Had the air been sucked out of her lungs? Her body? The very room itself? It certainly felt like it. She couldn’t breathe, let alone speak, and it was all she could do to keep her mouth clamped shut rather than open and close it like a fish caught out in one of the rock pools out on the sands.
How she managed to stand—to face him—she would never know. Yet suddenly she was on her feet, her fingers braced against the cold, flat wood of her desk to stop the dizziness from winning out. She certainly had no idea how she managed to respond to him.
‘True?’
Thank goodness for the open window, which let her suck in deep lungsful of sea air—its salty, tangy taste dancing obliviously on her tongue—as she tried to quell the wave of nausea that crested in her chest.

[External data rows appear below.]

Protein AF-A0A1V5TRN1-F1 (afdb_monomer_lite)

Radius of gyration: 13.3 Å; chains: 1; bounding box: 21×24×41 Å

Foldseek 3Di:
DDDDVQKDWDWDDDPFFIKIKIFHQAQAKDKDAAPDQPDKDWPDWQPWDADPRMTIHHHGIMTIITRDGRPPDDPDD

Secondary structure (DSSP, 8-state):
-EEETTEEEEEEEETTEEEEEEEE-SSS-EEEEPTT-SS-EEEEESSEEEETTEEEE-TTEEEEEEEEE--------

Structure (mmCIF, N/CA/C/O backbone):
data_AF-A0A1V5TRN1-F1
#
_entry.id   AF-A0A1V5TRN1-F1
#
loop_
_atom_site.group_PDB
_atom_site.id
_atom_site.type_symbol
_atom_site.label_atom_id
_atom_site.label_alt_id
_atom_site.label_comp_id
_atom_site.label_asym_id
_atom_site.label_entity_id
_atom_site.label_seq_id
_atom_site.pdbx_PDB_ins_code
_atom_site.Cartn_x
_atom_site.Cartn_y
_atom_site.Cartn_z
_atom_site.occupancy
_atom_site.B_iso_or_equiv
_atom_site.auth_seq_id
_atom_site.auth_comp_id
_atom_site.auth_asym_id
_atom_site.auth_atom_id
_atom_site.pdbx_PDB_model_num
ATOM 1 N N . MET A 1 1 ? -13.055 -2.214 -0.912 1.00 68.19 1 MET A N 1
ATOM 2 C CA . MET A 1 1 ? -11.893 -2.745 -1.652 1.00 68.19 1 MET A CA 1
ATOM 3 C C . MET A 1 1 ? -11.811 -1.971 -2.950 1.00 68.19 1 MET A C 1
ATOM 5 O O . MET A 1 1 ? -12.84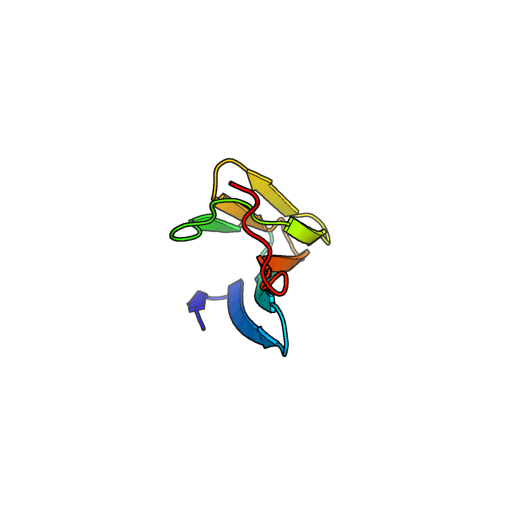3 -1.800 -3.582 1.00 68.19 1 MET A O 1
ATOM 9 N N . PHE A 1 2 ? -10.635 -1.456 -3.283 1.00 79.31 2 PHE A N 1
ATOM 10 C CA . PHE A 1 2 ? -10.326 -0.775 -4.535 1.00 79.31 2 PHE A CA 1
ATOM 11 C C . PHE A 1 2 ? -9.175 -1.539 -5.186 1.00 79.31 2 PHE A C 1
ATOM 13 O O . PHE A 1 2 ? -8.192 -1.840 -4.514 1.00 79.31 2 PHE A O 1
ATOM 20 N N . ALA A 1 3 ? -9.314 -1.896 -6.455 1.00 83.12 3 ALA A N 1
ATOM 21 C CA . ALA A 1 3 ? -8.255 -2.520 -7.229 1.00 83.12 3 ALA A CA 1
ATOM 22 C C . ALA A 1 3 ? -8.237 -1.873 -8.612 1.00 83.12 3 ALA A C 1
ATOM 24 O O . ALA A 1 3 ? -9.298 -1.663 -9.200 1.00 83.12 3 ALA A O 1
ATOM 25 N N . ASP A 1 4 ? -7.045 -1.551 -9.094 1.00 82.56 4 ASP A N 1
ATOM 26 C CA . ASP A 1 4 ? -6.807 -0.956 -10.404 1.00 82.56 4 ASP A CA 1
ATOM 27 C C . ASP A 1 4 ? -5.567 -1.615 -11.011 1.00 82.56 4 ASP A C 1
ATOM 29 O O . ASP A 1 4 ? -4.438 -1.343 -10.601 1.00 82.56 4 ASP A O 1
ATOM 33 N N . GLY A 1 5 ? -5.798 -2.554 -11.931 1.00 87.81 5 GLY A N 1
ATOM 34 C CA . GLY A 1 5 ? -4.749 -3.363 -12.546 1.00 87.81 5 GLY A CA 1
ATOM 35 C C . GLY A 1 5 ? -3.911 -4.130 -11.519 1.00 87.81 5 GLY A C 1
ATOM 36 O O . GLY A 1 5 ? -4.387 -5.061 -10.872 1.00 87.81 5 GLY A O 1
ATOM 37 N N . ASP A 1 6 ? -2.649 -3.732 -11.404 1.00 92.62 6 ASP A N 1
ATOM 38 C CA . ASP A 1 6 ? -1.611 -4.293 -10.535 1.00 92.62 6 ASP A CA 1
ATOM 39 C C . ASP A 1 6 ? -1.540 -3.633 -9.145 1.00 92.62 6 ASP A C 1
ATOM 41 O O . ASP A 1 6 ? -0.662 -3.948 -8.340 1.00 92.62 6 ASP A O 1
ATOM 45 N N . PHE A 1 7 ? -2.478 -2.740 -8.833 1.00 94.19 7 PHE A N 1
ATOM 46 C CA . PHE A 1 7 ? -2.620 -2.117 -7.526 1.00 94.19 7 PHE A CA 1
ATOM 47 C C . PHE A 1 7 ? -3.889 -2.591 -6.813 1.00 94.19 7 PHE A C 1
ATOM 49 O O . PHE A 1 7 ? -4.969 -2.655 -7.401 1.00 94.19 7 PHE A O 1
ATOM 56 N N . GLY A 1 8 ? -3.782 -2.862 -5.511 1.00 93.50 8 GLY A N 1
ATOM 57 C CA . GLY A 1 8 ? -4.917 -3.243 -4.677 1.00 93.50 8 GLY A CA 1
ATOM 58 C C . GLY A 1 8 ? -4.862 -2.614 -3.294 1.00 93.50 8 GLY A C 1
ATOM 59 O O . GLY A 1 8 ? -3.826 -2.618 -2.636 1.00 93.50 8 GLY A O 1
ATOM 60 N N . ALA A 1 9 ? -6.002 -2.118 -2.821 1.00 92.62 9 ALA A N 1
ATOM 61 C CA . ALA A 1 9 ? -6.164 -1.603 -1.474 1.00 92.62 9 ALA A CA 1
ATOM 62 C C . ALA A 1 9 ? -7.504 -2.018 -0.854 1.00 92.62 9 ALA A C 1
ATOM 64 O O . ALA A 1 9 ? -8.565 -2.021 -1.487 1.00 92.62 9 ALA A O 1
ATOM 65 N N . PHE A 1 10 ? -7.490 -2.355 0.429 1.00 91.81 10 PHE A N 1
ATOM 66 C CA . PHE A 1 10 ? -8.701 -2.685 1.168 1.00 91.81 10 PHE A CA 1
ATOM 67 C C . PHE A 1 10 ? -8.588 -2.268 2.625 1.00 91.81 10 PHE A C 1
ATOM 69 O O . PHE A 1 10 ? -7.506 -2.228 3.204 1.00 91.81 10 PHE A O 1
ATOM 76 N N . THR A 1 11 ? -9.735 -1.970 3.227 1.00 91.56 11 THR A N 1
ATOM 77 C CA . THR A 1 11 ? -9.812 -1.677 4.651 1.00 91.56 11 THR A CA 1
ATOM 78 C C . THR A 1 11 ? -10.182 -2.921 5.447 1.00 91.56 11 THR A C 1
ATOM 80 O O . THR A 1 11 ? -10.881 -3.816 4.961 1.00 91.56 11 THR A O 1
ATOM 83 N N . ARG A 1 12 ? -9.718 -2.983 6.693 1.00 91.38 12 ARG A N 1
ATOM 84 C CA . ARG A 1 12 ? -10.111 -3.993 7.677 1.00 91.38 12 ARG A CA 1
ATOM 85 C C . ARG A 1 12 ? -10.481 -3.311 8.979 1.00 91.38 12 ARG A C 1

Damn it if Zeke didn’t look every last bit as commanding, and dangerous, and male, as she remembered. His hair was longer now. At least, longer than the close-to-the-scalp cut he’d sported as a Special Forces soldier back then. Enough that she might actually be able to feel it between her fingers.
If she wanted to. Which she didn’t. Of course she didn’t...because that would be pathetic.
Desperately, urgently, Antonia reminded herself of that last night, five years ago. He’d been telling her for months that he didn’t love her, that he’d never loved her, but that had been the night when she’d finally believed him. Because it hadn’t been the words that had convinced her, rather it had been that hard, disgusted look in his cold eyes as they’d bored into her without a trace of softness or love behind them.
Even now, at the mere memory, a pain shot through her heart as though it were folding in on itself.